→ Problem details:
For the data below, restate word for word only the lines from the line containing "ATOM 24 C C" through the line containing "ATOM 35 O O", both ends included.
Exercise data section start
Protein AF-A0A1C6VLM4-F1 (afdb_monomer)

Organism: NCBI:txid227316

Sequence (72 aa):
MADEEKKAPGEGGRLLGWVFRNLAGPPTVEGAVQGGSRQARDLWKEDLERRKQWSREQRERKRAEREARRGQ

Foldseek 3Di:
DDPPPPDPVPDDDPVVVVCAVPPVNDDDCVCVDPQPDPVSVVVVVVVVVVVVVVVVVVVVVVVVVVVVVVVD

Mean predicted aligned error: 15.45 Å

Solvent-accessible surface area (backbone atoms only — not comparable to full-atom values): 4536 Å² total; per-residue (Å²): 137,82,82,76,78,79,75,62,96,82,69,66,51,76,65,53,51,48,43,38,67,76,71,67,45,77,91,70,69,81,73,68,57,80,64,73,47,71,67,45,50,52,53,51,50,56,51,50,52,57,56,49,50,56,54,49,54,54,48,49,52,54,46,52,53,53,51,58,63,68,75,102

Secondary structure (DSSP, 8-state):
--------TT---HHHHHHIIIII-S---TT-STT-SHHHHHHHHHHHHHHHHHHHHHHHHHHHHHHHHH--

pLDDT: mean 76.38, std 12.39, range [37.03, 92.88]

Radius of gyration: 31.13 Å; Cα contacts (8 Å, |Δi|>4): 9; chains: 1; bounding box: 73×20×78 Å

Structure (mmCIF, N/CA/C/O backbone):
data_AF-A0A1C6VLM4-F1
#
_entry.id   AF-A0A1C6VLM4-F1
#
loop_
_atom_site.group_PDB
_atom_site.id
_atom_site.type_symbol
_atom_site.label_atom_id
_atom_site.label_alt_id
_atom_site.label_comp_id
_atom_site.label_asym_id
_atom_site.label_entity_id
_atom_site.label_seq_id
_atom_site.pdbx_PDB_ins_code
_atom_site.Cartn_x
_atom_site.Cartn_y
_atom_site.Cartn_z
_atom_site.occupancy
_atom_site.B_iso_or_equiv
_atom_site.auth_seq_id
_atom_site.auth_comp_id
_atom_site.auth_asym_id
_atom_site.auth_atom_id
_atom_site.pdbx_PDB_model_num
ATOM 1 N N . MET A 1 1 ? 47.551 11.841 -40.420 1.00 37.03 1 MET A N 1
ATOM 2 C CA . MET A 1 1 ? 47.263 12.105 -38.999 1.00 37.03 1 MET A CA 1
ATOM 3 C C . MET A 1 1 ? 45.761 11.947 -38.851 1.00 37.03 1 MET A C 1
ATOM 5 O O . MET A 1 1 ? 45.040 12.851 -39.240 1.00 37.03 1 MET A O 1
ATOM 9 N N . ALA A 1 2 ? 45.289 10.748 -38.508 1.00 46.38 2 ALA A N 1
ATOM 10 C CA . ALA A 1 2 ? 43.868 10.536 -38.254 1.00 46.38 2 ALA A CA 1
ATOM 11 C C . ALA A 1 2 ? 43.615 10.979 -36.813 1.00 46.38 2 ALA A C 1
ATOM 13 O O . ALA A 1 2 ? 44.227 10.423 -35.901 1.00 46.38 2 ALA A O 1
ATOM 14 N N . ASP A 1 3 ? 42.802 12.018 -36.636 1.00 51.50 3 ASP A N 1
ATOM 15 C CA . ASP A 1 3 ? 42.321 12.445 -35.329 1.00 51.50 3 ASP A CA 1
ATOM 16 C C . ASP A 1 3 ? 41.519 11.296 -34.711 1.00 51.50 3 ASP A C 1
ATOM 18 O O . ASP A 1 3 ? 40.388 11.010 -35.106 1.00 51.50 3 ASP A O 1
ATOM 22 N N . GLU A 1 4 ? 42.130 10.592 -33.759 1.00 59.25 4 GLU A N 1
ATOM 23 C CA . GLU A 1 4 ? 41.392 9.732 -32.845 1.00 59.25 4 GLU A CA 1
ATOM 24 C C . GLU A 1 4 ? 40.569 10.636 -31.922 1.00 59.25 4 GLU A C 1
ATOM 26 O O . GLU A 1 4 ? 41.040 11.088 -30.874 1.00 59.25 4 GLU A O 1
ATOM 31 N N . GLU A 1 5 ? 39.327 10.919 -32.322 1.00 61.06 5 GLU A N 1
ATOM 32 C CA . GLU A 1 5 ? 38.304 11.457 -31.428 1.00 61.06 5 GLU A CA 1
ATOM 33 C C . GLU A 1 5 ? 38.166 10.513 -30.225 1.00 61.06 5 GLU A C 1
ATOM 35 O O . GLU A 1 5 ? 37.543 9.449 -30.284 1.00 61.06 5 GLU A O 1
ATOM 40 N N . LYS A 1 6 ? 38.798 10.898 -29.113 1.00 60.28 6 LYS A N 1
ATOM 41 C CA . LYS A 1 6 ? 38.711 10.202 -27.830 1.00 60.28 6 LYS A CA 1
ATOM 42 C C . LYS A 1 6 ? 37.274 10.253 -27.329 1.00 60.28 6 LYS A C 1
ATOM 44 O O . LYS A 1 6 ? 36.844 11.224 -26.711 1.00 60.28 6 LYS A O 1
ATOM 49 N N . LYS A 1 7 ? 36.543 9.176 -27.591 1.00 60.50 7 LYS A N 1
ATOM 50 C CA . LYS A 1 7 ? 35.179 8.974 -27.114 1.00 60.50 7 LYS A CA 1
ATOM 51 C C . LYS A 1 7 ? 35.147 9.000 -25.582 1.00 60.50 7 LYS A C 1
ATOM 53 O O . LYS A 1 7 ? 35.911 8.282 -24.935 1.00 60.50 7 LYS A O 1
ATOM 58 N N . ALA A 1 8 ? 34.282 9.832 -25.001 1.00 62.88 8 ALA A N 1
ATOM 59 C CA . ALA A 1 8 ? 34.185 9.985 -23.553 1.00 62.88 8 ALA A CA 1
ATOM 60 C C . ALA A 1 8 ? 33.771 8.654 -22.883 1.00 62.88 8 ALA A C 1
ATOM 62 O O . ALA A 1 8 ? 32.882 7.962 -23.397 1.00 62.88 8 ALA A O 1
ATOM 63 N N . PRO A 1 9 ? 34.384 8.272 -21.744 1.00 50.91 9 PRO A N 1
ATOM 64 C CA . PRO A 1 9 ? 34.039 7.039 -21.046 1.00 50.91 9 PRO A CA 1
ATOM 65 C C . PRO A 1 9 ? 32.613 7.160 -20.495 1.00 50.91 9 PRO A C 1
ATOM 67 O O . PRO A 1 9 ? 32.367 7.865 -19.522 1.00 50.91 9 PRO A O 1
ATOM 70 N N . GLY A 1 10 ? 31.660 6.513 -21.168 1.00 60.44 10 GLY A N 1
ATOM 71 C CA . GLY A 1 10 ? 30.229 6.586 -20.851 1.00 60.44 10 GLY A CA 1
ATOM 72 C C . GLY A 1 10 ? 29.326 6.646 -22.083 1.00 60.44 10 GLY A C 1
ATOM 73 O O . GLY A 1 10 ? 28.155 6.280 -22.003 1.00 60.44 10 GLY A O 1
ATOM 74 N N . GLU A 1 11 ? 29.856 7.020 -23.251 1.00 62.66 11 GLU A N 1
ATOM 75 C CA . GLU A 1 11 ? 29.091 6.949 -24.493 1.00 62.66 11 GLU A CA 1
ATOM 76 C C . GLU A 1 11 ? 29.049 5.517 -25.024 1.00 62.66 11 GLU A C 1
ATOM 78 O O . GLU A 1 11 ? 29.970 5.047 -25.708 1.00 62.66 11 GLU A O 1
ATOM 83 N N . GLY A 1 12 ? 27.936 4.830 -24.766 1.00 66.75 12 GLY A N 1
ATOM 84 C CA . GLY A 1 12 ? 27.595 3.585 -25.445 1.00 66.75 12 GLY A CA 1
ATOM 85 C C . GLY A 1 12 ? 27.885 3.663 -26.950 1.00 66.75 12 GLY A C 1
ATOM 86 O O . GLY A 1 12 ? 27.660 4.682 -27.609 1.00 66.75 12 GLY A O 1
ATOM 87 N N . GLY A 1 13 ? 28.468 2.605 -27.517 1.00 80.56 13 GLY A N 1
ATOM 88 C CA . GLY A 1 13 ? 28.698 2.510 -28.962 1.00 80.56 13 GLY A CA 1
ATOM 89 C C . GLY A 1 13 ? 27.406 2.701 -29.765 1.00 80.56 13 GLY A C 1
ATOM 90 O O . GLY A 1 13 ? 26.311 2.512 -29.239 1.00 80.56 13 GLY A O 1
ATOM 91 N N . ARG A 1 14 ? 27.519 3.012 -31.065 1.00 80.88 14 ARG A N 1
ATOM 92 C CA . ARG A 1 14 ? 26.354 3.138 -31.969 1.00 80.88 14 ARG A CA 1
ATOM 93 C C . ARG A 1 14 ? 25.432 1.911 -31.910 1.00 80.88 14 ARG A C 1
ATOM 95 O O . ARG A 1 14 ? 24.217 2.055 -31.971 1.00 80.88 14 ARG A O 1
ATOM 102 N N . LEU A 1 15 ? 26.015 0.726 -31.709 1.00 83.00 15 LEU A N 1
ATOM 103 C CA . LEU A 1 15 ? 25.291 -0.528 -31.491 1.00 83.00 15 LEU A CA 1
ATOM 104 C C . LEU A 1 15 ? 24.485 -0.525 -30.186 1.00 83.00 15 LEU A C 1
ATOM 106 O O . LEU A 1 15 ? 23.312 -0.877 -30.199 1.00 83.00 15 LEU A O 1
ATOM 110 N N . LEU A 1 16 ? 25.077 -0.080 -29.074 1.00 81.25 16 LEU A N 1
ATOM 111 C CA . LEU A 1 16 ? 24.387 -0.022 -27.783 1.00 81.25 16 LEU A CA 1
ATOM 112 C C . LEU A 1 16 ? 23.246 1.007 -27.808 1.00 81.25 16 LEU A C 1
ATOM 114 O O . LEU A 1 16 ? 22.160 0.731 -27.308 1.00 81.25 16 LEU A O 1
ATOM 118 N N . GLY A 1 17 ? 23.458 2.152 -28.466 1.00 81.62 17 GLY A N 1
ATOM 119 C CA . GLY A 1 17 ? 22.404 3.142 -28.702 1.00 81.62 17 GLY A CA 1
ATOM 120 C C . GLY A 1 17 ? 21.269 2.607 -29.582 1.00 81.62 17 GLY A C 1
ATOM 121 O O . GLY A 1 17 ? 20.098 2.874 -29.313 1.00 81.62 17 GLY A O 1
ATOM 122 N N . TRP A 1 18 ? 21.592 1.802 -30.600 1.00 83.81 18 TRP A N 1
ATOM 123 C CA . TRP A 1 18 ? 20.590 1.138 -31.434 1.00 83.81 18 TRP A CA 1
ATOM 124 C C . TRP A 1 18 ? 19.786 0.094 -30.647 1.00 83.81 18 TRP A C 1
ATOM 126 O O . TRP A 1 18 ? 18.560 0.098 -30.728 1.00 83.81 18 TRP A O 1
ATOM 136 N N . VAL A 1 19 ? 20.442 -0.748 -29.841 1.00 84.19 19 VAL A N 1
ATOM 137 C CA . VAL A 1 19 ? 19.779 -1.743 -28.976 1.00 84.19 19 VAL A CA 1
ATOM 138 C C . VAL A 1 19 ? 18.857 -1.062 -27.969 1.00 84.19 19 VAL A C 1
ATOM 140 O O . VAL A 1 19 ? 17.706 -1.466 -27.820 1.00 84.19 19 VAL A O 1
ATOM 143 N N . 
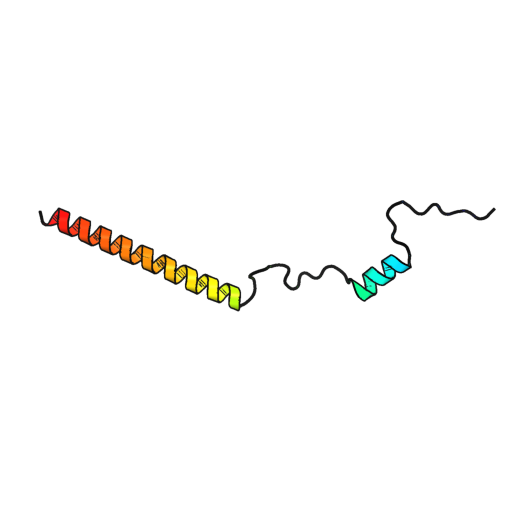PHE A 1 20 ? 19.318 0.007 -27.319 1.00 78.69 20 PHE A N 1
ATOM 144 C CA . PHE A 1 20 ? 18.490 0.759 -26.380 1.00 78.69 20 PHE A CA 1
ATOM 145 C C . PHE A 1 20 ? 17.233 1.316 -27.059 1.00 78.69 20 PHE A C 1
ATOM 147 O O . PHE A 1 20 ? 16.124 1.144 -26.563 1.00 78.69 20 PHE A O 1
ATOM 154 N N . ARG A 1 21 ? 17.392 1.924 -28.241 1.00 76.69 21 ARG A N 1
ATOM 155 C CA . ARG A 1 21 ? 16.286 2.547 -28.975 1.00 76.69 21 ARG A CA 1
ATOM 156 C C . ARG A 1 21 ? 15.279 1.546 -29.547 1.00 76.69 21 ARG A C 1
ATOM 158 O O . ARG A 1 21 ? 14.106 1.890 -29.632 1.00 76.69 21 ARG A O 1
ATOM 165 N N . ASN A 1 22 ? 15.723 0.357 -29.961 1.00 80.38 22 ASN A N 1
Exercise data section end
Exercise data section start
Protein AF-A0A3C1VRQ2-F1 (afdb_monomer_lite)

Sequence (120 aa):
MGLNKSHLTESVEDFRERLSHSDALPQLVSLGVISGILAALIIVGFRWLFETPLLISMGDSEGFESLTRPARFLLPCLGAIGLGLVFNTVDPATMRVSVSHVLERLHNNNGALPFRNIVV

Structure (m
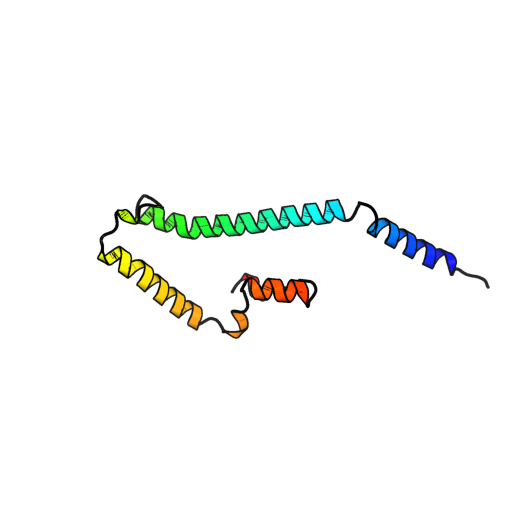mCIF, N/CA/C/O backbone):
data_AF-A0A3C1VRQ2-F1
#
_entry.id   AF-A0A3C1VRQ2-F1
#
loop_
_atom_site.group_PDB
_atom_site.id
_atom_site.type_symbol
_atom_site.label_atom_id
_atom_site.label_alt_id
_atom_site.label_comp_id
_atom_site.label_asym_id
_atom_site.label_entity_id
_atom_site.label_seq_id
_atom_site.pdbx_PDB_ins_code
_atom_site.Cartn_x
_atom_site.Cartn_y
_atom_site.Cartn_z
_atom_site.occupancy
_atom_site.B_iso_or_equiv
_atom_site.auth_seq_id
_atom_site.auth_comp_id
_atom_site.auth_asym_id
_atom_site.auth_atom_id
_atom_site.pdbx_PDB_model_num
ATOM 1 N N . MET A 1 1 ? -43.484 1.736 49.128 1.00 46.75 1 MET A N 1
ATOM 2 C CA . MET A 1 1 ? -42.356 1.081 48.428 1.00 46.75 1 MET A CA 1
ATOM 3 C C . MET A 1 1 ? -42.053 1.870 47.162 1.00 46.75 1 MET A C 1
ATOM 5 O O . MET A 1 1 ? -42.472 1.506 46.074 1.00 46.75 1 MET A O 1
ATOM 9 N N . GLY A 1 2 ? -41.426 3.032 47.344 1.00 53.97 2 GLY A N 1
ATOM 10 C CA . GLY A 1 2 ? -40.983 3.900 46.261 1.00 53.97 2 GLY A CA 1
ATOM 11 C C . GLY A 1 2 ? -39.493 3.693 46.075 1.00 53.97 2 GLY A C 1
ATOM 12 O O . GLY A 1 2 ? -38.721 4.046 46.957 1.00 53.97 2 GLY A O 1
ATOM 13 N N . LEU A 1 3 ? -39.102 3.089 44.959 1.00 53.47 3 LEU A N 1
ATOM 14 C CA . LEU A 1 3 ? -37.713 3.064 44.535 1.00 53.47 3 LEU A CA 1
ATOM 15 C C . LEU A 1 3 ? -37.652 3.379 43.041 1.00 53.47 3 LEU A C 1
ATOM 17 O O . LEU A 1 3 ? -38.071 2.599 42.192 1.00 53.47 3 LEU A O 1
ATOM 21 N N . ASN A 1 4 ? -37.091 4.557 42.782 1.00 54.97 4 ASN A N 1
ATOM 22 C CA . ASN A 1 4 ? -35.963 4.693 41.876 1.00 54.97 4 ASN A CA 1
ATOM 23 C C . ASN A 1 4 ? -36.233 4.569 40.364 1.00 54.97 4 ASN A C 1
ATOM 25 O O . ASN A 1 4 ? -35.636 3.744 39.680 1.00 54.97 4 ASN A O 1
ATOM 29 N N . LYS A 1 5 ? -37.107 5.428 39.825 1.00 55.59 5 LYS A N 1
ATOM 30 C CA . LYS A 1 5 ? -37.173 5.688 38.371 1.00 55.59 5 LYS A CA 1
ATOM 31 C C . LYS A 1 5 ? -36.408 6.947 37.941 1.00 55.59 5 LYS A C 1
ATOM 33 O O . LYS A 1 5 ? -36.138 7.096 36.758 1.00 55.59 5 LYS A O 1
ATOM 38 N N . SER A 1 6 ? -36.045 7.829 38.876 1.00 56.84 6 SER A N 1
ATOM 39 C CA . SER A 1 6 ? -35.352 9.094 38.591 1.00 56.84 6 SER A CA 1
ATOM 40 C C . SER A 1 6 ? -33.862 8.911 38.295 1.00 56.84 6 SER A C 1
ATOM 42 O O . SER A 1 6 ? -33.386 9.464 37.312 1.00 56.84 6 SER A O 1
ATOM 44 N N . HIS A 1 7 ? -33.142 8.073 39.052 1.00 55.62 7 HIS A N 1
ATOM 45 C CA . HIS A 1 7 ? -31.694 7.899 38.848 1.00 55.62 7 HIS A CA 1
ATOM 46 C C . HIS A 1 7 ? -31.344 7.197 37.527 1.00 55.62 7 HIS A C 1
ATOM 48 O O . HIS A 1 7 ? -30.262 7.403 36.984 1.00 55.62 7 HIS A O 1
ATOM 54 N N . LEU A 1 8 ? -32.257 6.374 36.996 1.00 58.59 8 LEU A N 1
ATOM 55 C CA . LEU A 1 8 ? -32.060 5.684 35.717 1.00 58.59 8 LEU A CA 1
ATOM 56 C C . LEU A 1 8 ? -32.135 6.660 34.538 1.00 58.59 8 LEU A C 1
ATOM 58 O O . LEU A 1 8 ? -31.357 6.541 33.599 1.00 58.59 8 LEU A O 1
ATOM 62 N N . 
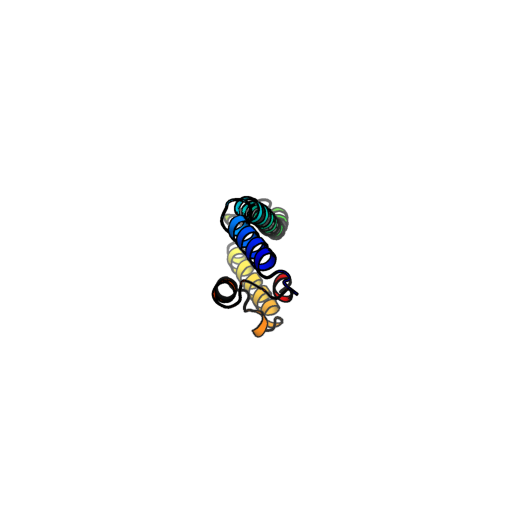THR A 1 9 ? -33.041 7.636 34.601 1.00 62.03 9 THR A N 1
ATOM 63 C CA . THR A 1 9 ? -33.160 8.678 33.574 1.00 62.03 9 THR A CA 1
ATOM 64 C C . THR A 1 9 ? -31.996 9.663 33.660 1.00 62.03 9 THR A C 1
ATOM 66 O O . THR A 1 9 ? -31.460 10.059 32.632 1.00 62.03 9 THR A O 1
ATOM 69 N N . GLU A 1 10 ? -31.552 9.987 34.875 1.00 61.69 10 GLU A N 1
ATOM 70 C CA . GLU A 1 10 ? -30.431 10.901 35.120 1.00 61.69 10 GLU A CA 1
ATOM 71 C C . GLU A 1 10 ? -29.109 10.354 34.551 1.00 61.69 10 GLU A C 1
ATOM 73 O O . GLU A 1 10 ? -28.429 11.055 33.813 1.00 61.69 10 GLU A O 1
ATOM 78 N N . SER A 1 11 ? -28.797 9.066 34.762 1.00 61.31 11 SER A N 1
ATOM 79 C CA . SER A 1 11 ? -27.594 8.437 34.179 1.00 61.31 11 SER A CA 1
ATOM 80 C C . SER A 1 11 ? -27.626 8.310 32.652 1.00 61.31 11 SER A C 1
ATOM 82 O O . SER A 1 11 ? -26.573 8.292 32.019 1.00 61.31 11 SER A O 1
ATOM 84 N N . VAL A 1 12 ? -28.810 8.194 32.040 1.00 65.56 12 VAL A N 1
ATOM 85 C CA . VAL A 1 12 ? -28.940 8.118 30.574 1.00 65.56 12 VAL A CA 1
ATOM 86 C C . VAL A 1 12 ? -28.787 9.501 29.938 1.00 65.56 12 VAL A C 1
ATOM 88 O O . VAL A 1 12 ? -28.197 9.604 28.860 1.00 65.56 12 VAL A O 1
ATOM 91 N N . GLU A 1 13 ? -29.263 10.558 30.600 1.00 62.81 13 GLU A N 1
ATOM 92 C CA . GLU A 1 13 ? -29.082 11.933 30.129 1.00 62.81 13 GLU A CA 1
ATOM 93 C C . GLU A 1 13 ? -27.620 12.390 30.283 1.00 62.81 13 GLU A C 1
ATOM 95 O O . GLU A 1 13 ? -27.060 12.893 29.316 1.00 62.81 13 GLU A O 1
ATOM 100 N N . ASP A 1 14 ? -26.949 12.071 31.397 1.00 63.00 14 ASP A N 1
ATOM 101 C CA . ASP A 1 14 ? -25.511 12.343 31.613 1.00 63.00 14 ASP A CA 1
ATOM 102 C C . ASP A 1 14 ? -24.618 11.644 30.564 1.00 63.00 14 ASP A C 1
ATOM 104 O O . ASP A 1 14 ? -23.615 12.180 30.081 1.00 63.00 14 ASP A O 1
Exercise data section end
→ Answer box:
ATOM 24 C C . GLU A 1 4 ? 40.569 10.636 -31.922 1.00 59.25 4 GLU A C 1
ATOM 26 O O . GLU A 1 4 ? 41.040 11.088 -30.874 1.00 59.25 4 GLU A O 1
ATOM 31 N N . GLU A 1 5 ? 39.327 10.919 -32.322 1.00 61.06 5 GLU A N 1
ATOM 32 C CA . GLU A 1 5 ? 38.304 11.457 -31.428 1.00 61.06 5 GLU A CA 1
ATOM 33 C C . GLU A 1 5 ? 38.166 10.513 -30.225 1.00 61.06 5 GLU A C 1
ATOM 35 O O . GLU A 1 5 ? 37.543 9.449 -30.284 1.00 61.06 5 GLU A O 1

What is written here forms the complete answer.